Thank you for validating that I’m not crazy for not seeing the things described in the article in its examples! It’s become kind of a running non-joke of “I don’t think I should be feeling impostor syndrome but I keep being scolded to read the EXPLAIN, it keeps being mystery meat every time I try, and I keep having better outcomes applying what I’ve learned every other way”.

If I have time this weekend I’ll check out the video.


The numbers can be useful, but I mainly pay attention to the steps the query planner takes. Is it doing an expensive loop over data? Is it using an index? Those can often be more illuminating than the numbers – you get a feel over time for what operations are actually expensive.


I’m glad it’s helped you. I’m saying that I never got that feel over time, and I was hoping for something illuminating in the article, but it is describing things that aren’t actually in the examples it provides... or there’s something I’m not seeing? It does me no good to be told “look for where the planner and execution are different”, and they’re the same in the example, or “you’ll see this tool highlight those differences red” and there’s no difference I can find. I’m open to the possibility I’m missing something but I’ve stared at these and similar EXPLAIN results and tooling analyses for endless hours and can’t see what I’m supposed to learn from them.


One thing I learned about EXPLAIN this week is that it doesn't show constraint checks. I was trying to delete about 40k rows from a table and it was taking hours and I couldn't figure out why. ANALYZE EXPLAIN showed nothing indicating anything about reading any of the other tables than the FROM and the USING table.

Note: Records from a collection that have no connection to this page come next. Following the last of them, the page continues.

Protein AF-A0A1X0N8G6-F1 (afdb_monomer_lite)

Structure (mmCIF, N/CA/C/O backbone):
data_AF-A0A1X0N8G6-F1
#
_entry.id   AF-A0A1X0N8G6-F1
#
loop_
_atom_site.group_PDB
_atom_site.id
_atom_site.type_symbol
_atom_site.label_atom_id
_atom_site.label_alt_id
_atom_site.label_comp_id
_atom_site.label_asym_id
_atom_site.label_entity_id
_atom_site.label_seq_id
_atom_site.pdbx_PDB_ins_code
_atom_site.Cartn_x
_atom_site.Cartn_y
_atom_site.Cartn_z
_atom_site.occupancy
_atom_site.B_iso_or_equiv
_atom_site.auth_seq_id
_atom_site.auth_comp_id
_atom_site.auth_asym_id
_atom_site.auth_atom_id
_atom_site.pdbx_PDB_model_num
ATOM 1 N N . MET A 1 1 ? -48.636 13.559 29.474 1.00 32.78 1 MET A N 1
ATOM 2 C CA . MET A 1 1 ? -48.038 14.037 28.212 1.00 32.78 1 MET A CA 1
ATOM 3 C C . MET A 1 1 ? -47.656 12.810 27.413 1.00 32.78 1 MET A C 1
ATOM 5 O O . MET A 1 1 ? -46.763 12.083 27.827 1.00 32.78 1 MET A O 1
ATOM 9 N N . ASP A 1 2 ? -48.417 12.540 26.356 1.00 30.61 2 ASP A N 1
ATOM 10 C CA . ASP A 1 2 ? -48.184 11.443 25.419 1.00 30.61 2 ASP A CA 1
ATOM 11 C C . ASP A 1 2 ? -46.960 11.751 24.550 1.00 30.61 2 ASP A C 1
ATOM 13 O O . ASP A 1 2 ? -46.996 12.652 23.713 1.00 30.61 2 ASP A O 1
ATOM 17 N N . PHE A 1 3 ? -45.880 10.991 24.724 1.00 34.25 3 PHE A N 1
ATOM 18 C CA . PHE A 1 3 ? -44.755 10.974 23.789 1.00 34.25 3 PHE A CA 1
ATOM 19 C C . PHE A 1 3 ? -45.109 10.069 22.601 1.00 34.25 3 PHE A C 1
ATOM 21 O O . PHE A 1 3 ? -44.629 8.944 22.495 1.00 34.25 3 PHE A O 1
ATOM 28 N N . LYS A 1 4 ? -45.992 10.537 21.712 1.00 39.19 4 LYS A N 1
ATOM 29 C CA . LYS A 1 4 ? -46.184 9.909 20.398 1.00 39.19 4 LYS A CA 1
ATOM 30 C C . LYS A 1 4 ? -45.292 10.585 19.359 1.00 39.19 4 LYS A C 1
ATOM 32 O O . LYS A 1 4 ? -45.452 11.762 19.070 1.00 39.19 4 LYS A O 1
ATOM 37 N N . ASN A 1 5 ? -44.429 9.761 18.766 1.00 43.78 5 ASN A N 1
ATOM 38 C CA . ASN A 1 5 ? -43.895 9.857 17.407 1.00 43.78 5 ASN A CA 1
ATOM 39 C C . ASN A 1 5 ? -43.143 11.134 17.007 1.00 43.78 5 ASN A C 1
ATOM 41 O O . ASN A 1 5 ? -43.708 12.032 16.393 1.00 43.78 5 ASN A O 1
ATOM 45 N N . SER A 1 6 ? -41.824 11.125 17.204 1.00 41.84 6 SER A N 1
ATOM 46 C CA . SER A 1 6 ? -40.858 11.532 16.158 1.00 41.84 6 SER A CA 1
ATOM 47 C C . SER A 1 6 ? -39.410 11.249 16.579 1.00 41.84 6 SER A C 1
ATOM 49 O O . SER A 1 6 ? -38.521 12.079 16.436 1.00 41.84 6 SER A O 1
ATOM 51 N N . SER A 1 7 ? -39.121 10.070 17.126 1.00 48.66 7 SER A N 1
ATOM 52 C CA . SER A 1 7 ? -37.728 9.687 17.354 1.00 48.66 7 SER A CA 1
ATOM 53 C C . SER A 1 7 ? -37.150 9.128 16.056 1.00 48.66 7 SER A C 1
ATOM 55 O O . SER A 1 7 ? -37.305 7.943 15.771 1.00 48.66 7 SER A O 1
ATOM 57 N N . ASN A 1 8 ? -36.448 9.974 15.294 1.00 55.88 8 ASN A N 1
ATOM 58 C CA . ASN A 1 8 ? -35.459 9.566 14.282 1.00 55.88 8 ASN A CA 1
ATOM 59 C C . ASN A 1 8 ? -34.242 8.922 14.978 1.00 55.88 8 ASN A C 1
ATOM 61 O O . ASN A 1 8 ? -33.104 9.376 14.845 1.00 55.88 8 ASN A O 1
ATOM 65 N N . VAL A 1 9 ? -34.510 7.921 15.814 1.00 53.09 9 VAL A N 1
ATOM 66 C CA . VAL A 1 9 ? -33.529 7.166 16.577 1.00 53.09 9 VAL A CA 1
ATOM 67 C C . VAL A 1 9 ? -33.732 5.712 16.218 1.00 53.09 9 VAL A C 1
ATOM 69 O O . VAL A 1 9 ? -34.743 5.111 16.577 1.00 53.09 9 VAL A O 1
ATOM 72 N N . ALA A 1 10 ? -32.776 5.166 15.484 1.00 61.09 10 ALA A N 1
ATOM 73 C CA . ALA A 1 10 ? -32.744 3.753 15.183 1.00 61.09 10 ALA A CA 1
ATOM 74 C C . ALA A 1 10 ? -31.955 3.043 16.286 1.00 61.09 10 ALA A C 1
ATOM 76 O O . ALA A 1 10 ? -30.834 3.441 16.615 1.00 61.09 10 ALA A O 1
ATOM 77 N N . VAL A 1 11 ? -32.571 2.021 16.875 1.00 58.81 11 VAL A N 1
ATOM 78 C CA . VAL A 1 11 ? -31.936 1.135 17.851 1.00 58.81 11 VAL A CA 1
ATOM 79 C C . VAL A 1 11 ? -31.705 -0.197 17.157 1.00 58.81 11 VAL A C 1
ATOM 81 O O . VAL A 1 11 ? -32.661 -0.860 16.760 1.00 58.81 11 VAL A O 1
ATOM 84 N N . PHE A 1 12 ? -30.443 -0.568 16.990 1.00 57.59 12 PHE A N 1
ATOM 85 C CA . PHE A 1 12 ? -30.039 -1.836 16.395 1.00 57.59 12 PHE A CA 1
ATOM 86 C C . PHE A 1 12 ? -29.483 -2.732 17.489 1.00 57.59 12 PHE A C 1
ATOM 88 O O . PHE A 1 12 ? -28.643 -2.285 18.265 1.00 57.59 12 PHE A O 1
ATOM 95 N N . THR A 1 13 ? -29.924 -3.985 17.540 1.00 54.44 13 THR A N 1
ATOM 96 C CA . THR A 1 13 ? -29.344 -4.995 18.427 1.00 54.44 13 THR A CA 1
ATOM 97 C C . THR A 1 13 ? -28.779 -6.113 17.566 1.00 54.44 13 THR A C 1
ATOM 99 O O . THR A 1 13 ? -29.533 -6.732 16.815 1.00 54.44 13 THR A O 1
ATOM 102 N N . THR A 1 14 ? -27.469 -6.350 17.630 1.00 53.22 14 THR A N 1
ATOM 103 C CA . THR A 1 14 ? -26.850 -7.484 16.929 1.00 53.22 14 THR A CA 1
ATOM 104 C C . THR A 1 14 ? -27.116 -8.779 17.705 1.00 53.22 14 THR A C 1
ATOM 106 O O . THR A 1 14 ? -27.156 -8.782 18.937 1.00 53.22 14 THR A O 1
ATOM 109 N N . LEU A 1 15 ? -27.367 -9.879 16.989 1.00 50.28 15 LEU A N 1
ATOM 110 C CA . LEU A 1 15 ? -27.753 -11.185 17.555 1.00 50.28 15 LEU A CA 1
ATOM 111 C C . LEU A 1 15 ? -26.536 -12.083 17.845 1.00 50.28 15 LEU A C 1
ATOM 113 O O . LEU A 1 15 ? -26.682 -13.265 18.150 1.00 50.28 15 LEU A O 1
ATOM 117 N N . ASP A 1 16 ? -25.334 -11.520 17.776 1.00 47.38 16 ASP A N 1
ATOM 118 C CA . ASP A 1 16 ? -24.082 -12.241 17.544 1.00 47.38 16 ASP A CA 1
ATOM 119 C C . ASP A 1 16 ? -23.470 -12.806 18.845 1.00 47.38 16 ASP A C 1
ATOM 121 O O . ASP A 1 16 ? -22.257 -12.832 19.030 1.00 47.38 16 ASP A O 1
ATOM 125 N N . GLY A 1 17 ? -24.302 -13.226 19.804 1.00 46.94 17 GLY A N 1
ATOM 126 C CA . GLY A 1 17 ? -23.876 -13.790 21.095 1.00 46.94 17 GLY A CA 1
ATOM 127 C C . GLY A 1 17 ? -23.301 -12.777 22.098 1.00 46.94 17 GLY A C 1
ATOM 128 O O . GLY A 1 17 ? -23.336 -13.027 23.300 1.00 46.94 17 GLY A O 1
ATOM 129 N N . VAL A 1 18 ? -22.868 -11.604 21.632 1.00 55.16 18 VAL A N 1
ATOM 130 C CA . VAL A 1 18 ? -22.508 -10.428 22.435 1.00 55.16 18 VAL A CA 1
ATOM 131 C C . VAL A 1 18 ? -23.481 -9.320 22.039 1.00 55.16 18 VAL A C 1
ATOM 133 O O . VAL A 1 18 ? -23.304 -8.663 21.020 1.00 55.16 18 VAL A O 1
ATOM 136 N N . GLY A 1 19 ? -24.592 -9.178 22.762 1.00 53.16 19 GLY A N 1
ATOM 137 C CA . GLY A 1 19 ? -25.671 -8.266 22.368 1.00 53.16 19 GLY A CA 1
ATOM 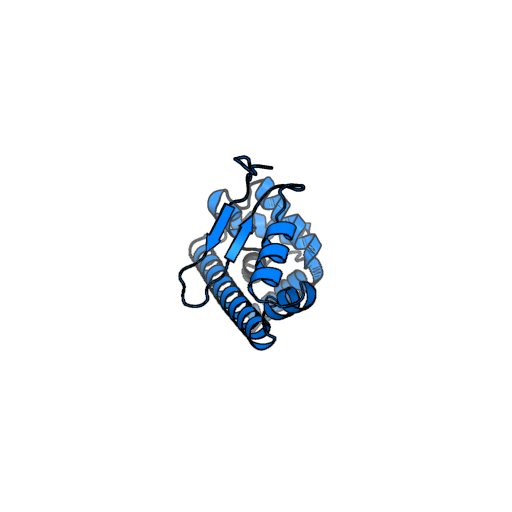138 C C . GLY A 1 19 ? -25.235 -6.799 22.400 1.00 53.16 19 GLY A C 1
ATOM 139 O O . GLY A 1 19 ? -25.347 -6.145 23.436 1.00 53.16 19 GLY A O 1
ATOM 140 N N . HIS A 1 20 ? -24.770 -6.259 21.273 1.00 57.88 20 HIS A N 1
ATOM 141 C CA . HIS A 1 20 ? -24.453 -4.840 21.142 1.00 57.88 20 HIS A CA 1
ATOM 142 C C . HIS A 1 20 ? -25.717 -4.072 20.762 1.00 57.88 20 HIS A C 1
ATOM 144 O O . HIS A 1 20 ? -26.409 -4.438 19.816 1.00 57.88 20 HIS A O 1
ATOM 150 N N . THR A 1 21 ? -26.030 -3.003 21.501 1.00 67.31 21 THR A N 1
ATOM 151 C CA . THR A 1 21 ? -27.138 -2.094 21.172 1.00 67.31 21 THR A CA 1
ATOM 152 C C . THR A 1 21 ? -26.577 -0.778 20.650 1.00 67.31 21 THR A C 1
ATOM 154 O O . THR A 1 21 ? -25.986 -0.011 21.405 1.00 67.31 21 THR A O 1
ATOM 157 N N . MET A 1 22 ? -26.768 -0.507 19.362 1.00 66.69 22 MET A N 1
ATOM 158 C CA . MET A 1 22 ? -26.357 0.735 18.714 1.00 66.69 22 MET A CA 1
ATOM 159 C C . MET A 1 22 ? -27.553 1.690 18.616 1.00 66.69 22 MET A C 1
ATOM 161 O O . MET A 1 22 ? -28.576 1.341 18.032 1.00 66.69 22 MET A O 1
ATOM 165 N N . ILE A 1 23 ? -27.428 2.897 19.180 1.00 73.38 23 ILE A N 1
ATOM 166 C CA . ILE A 1 23 ? -28.464 3.945 19.153 1.00 73.38 23 ILE A CA 1
ATOM 167 C C . ILE A 1 23 ? -27.985 5.093 18.254 1.00 73.38 23 ILE A C 1
ATOM 169 O O . ILE A 1 23 ? -27.144 5.897 18.658 1.00 73.38 23 ILE A O 1
ATOM 173 N N . VAL A 1 24 ? -28.529 5.197 17.039 1.00 71.62 24 VAL A N 1
ATOM 174 C CA . VAL A 1 24 ? -28.114 6.195 16.034 1.00 71.62 24 VAL A CA 1
ATOM 175 C C . VAL A 1 24 ? -29.221 7.217 15.798 1.00 71.62 24 VAL A C 1
ATOM 177 O O . VAL A 1 24 ? -30.378 6.855 15.612 1.00 71.62 24 VAL A O 1
ATOM 180 N N . GLY A 1 25 ? -28.866 8.503 15.781 1.00 72.12 25 GLY A N 1
ATOM 181 C CA . GLY A 1 25 ? -29.788 9.609 15.500 1.00 72.12 25 GLY A CA 1
ATOM 182 C C . GLY A 1 25 ? -29.097 10.974 15.566 1.00 72.12 25 GLY A C 1
ATOM 183 O O . GLY A 1 25 ? -28.026 11.101 16.168 1.00 72.12 25 GLY A O 1
ATOM 184 N N . GLY A 1 26 ? -29.702 12.001 14.960 1.00 68.19 26 GLY A N 1
ATOM 185 C CA . GLY A 1 26 ? -29.187 13.382 14.975 1.00 68.19 26 GLY A CA 1
ATOM 186 C C . GLY A 1 26 ? -29.130 14.003 16.382 1.00 68.19 26 GLY A C 1
ATOM 187 O O . GLY A 1 26 ? -29.707 13.460 17.331 1.00 68.19 26 GLY A O 1
ATOM 188 N N . SER A 1 27 ? -28.435 15.135 16.532 1.00 68.19 27 SER A N 1
ATOM 189 C CA . SER A 1 27 ? -28.395 15.882 17.802 1.00 68.19 27 SER A CA 1
ATOM 190 C C . SER A 1 27 ? -29.803 16.323 18.235 1.00 68.19 27 SER A C 1
ATOM 192 O O . SER A 1 27 ? -30.654 16.588 17.391 1.00 68.19 27 SER A O 1
ATOM 194 N N . GLY A 1 28 ? -30.074 16.354 19.543 1.00 68.88 28 GLY A N 1
ATOM 195 C CA . GLY A 1 28 ? -31.392 16.708 20.095 1.00 68.88 28 GLY A CA 1
ATOM 196 C C . GLY A 1 28 ? -32.434 15.577 20.135 1.00 68.88 28 GLY A C 1
ATOM 197 O O . GLY A 1 28 ? -33.474 15.742 20.762 1.00 68.88 28 GLY A O 1
ATOM 198 N N . ASN A 1 29 ? -32.154 14.396 19.571 1.00 70.56 29 ASN A N 1
ATOM 199 C CA . ASN A 1 29 ? -33.114 13.279 19.517 1.00 70.56 29 ASN A CA 1
ATOM 200 C C . ASN A 1 29 ? -33.122 12.374 20.766 1.00 70.56 29 ASN A C 1
ATOM 202 O O . ASN A 1 29 ? -33.321 11.170 20.660 1.00 70.56 29 ASN A O 1
ATOM 206 N N . ALA A 1 30 ? -32.871 12.919 21.957 1.00 73.19 30 ALA A N 1
ATOM 207 C CA . ALA A 1 30 ? -33.040 12.201 23.228 1.00 73.19 30 ALA A CA 1
ATOM 208 C C . ALA A 1 30 ? -32.264 10.863 23.386 1.00 73.19 30 ALA A C 1
ATOM 210 O O . ALA A 1 30 ? -32.619 10.040 24.228 1.00 73.19 30 ALA A O 1
ATOM 211 N N . LYS A 1 31 ? -31.160 10.650 22.651 1.00 77.25 31 LYS A N 1
ATOM 212 C CA . LYS A 1 31 ? -30.304 9.445 22.772 1.00 77.25 31 LYS A CA 1
ATOM 213 C C . LYS A 1 31 ? -29.811 9.220 24.208 1.00 77.25 31 LYS A C 1
ATOM 215 O O . LYS A 1 31 ? -29.926 8.123 24.743 1.00 77.25 31 LYS A O 1
ATOM 220 N N . SER A 1 32 ? -29.360 10.286 24.871 1.00 75.94 32 SER A N 1
ATOM 221 C CA . SER A 1 32 ? -28.962 10.249 26.284 1.00 75.94 32 SER A CA 1
ATOM 222 C C . SER A 1 32 ? -30.138 9.943 27.217 1.00 75.94 32 SER A C 1
ATOM 224 O O . SER A 1 32 ? -29.949 9.312 28.250 1.00 75.94 32 SER A O 1
ATOM 226 N N . ALA A 1 33 ? -31.368 10.322 26.847 1.00 81.00 33 ALA A N 1
ATOM 227 C CA . ALA A 1 33 ? -32.557 9.995 27.631 1.00 81.00 33 ALA A CA 1
ATOM 228 C C . ALA A 1 33 ? -32.892 8.496 27.570 1.00 81.00 33 ALA A C 1
ATOM 230 O O . ALA A 1 33 ? -33.367 7.952 28.563 1.00 81.00 33 ALA A O 1
ATOM 231 N N . LEU A 1 34 ? -32.603 7.818 26.450 1.00 81.31 34 LEU A N 1
ATOM 232 C CA . LEU A 1 34 ? -32.739 6.360 26.341 1.00 81.31 34 LEU A CA 1
ATOM 233 C C . LEU A 1 34 ? -31.736 5.633 27.246 1.00 81.31 34 LEU A C 1
ATOM 235 O O . LEU A 1 34 ? -32.124 4.720 27.970 1.00 81.31 34 LEU A O 1
ATOM 239 N N . LEU A 1 35 ? -30.480 6.086 27.281 1.00 80.75 35 LEU A N 1
ATOM 240 C CA . LEU A 1 35 ? -29.467 5.547 28.196 1.00 80.75 35 LEU A CA 1
ATOM 241 C C . LEU A 1 35 ? -29.817 5.826 29.668 1.00 80.75 35 LEU A C 1
ATOM 243 O O . LEU A 1 35 ? -29.712 4.942 30.513 1.00 80.75 35 LEU A O 1
ATOM 247 N N . MET A 1 36 ? -30.321 7.022 29.989 1.00 82.38 36 MET A N 1
ATOM 248 C CA . MET A 1 36 ? -30.806 7.336 31.339 1.00 82.38 36 MET A CA 1
ATOM 249 C C . MET A 1 36 ? -32.027 6.498 31.741 1.00 82.38 36 MET A C 1
ATOM 251 O O . MET A 1 36 ? -32.139 6.095 32.900 1.00 82.38 36 MET A O 1
ATOM 255 N N . ALA A 1 37 ? -32.951 6.231 30.814 1.00 84.75 37 ALA A N 1
ATOM 256 C CA . ALA A 1 37 ? -34.094 5.356 31.059 1.00 84.75 37 ALA A CA 1
ATOM 257 C C . ALA A 1 37 ? -33.642 3.915 31.332 1.00 84.75 37 ALA A C 1
ATOM 259 O O . ALA A 1 37 ? -34.175 3.264 32.230 1.00 84.75 37 ALA A O 1
ATOM 260 N N . GLU A 1 38 ? -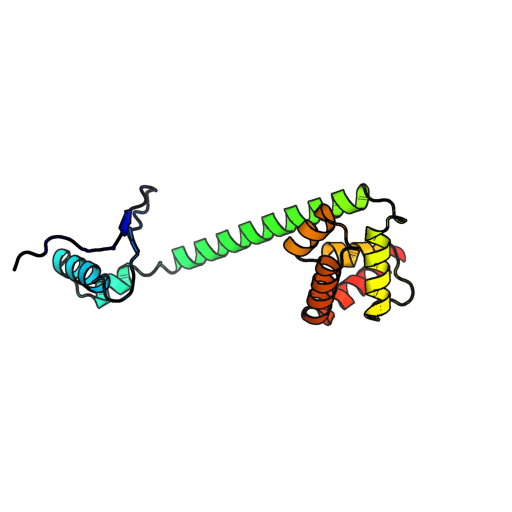32.618 3.449 30.619 1.00 82.12 38 GLU A N 1
ATOM 261 C CA . GLU A 1 38 ? -32.009 2.140 30.829 1.00 82.12 38 GLU A CA 1
ATOM 262 C C . GLU A 1 38 ? -31.299 2.033 32.187 1.00 82.12 38 GLU A C 1
ATOM 264 O O . GLU A 1 38 ? -31.506 1.058 32.911 1.00 82.12 38 GLU A O 1
ATOM 269 N N . ALA A 1 39 ? -30.540 3.060 32.583 1.00 84.81 39 ALA A N 1
ATOM 270 C CA . ALA A 1 39 ? -29.902 3.129 33.900 1.00 84.81 39 ALA A CA 1
ATOM 271 C C . ALA A 1 39 ? -30.950 3.065 35.025 1.00 84.81 39 ALA A C 1
ATOM 273 O O . ALA A 1 39 ? -30.839 2.251 35.944 1.00 84.81 39 ALA A O 1
ATOM 274 N N . ARG A 1 40 ? -32.041 3.839 34.893 1.00 86.06 40 ARG A N 1
ATOM 275 C CA . ARG A 1 40 ? -33.183 3.801 35.826 1.00 86.06 40 ARG A CA 1
ATOM 276 C C . ARG A 1 40 ? -33.856 2.434 35.869 1.00 86.06 40 ARG A C 1
ATOM 278 O O . ARG A 1 40 ? -34.173 1.967 36.957 1.00 86.06 40 ARG A O 1
ATOM 285 N N . ARG A 1 41 ? -34.057 1.783 34.717 1.00 85.69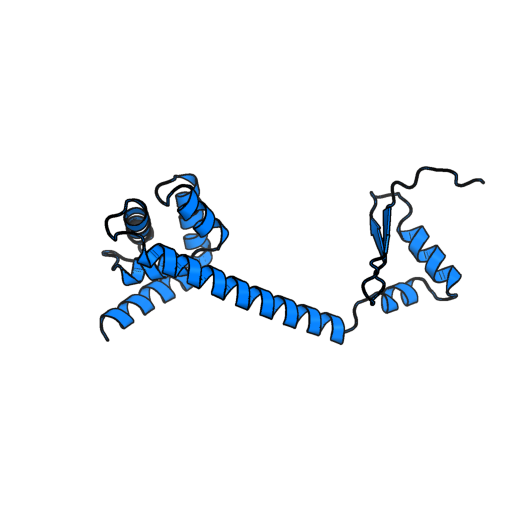 41 ARG A N 1
ATOM 286 C CA . ARG A 1 41 ? -34.639 0.433 34.635 1.00 85.69 41 ARG A CA 1
ATOM 287 C C . ARG A 1 41 ? -33.794 -0.592 35.391 1.00 85.69 41 ARG A C 1
ATOM 289 O O . ARG A 1 41 ? -34.349 -1.466 36.047 1.00 85.69 41 ARG A O 1
ATOM 296 N N . ARG A 1 42 ? -32.468 -0.473 35.306 1.00 82.19 42 ARG A N 1
ATOM 297 C CA . ARG A 1 42 ? -31.508 -1.346 36.000 1.00 82.19 42 ARG A CA 1
ATOM 298 C C . ARG A 1 42 ? -31.247 -0.944 37.455 1.00 82.19 42 ARG A C 1
ATOM 300 O O . ARG A 1 42 ? -30.553 -1.670 38.154 1.00 82.19 42 ARG A O 1
ATOM 307 N N . GLY A 1 43 ? -31.787 0.187 37.913 1.00 88.25 43 GLY A N 1
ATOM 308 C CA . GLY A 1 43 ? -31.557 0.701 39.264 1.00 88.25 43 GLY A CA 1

The table I was deleting from had 20 foreign key constraints referencing it, and a couple of them didn't have an index on the referencing column and were big (a few million rows). Added indexes to all of them, took a couple of minutes to build, and the DELETE ran in a few seconds.

Sometimes the answer to a performance issue can't be found in EXPLAIN. And always remember to properly index your foreign key constraints.


EXPLAIN ANALYZE would have shown you referential integrity (RI) triggers taking most of the time, but it’s still a bit of a leap to work out that it’s due to missing foreign key indexes if you don’t already know


Probably one of the best resources to understand indexes and the output of `EXPLAIN ANALYZE` would be https://use-the-index-luke.com/


Wish I had a tool that could suggest things to do like the “cartoon” at the top of the article.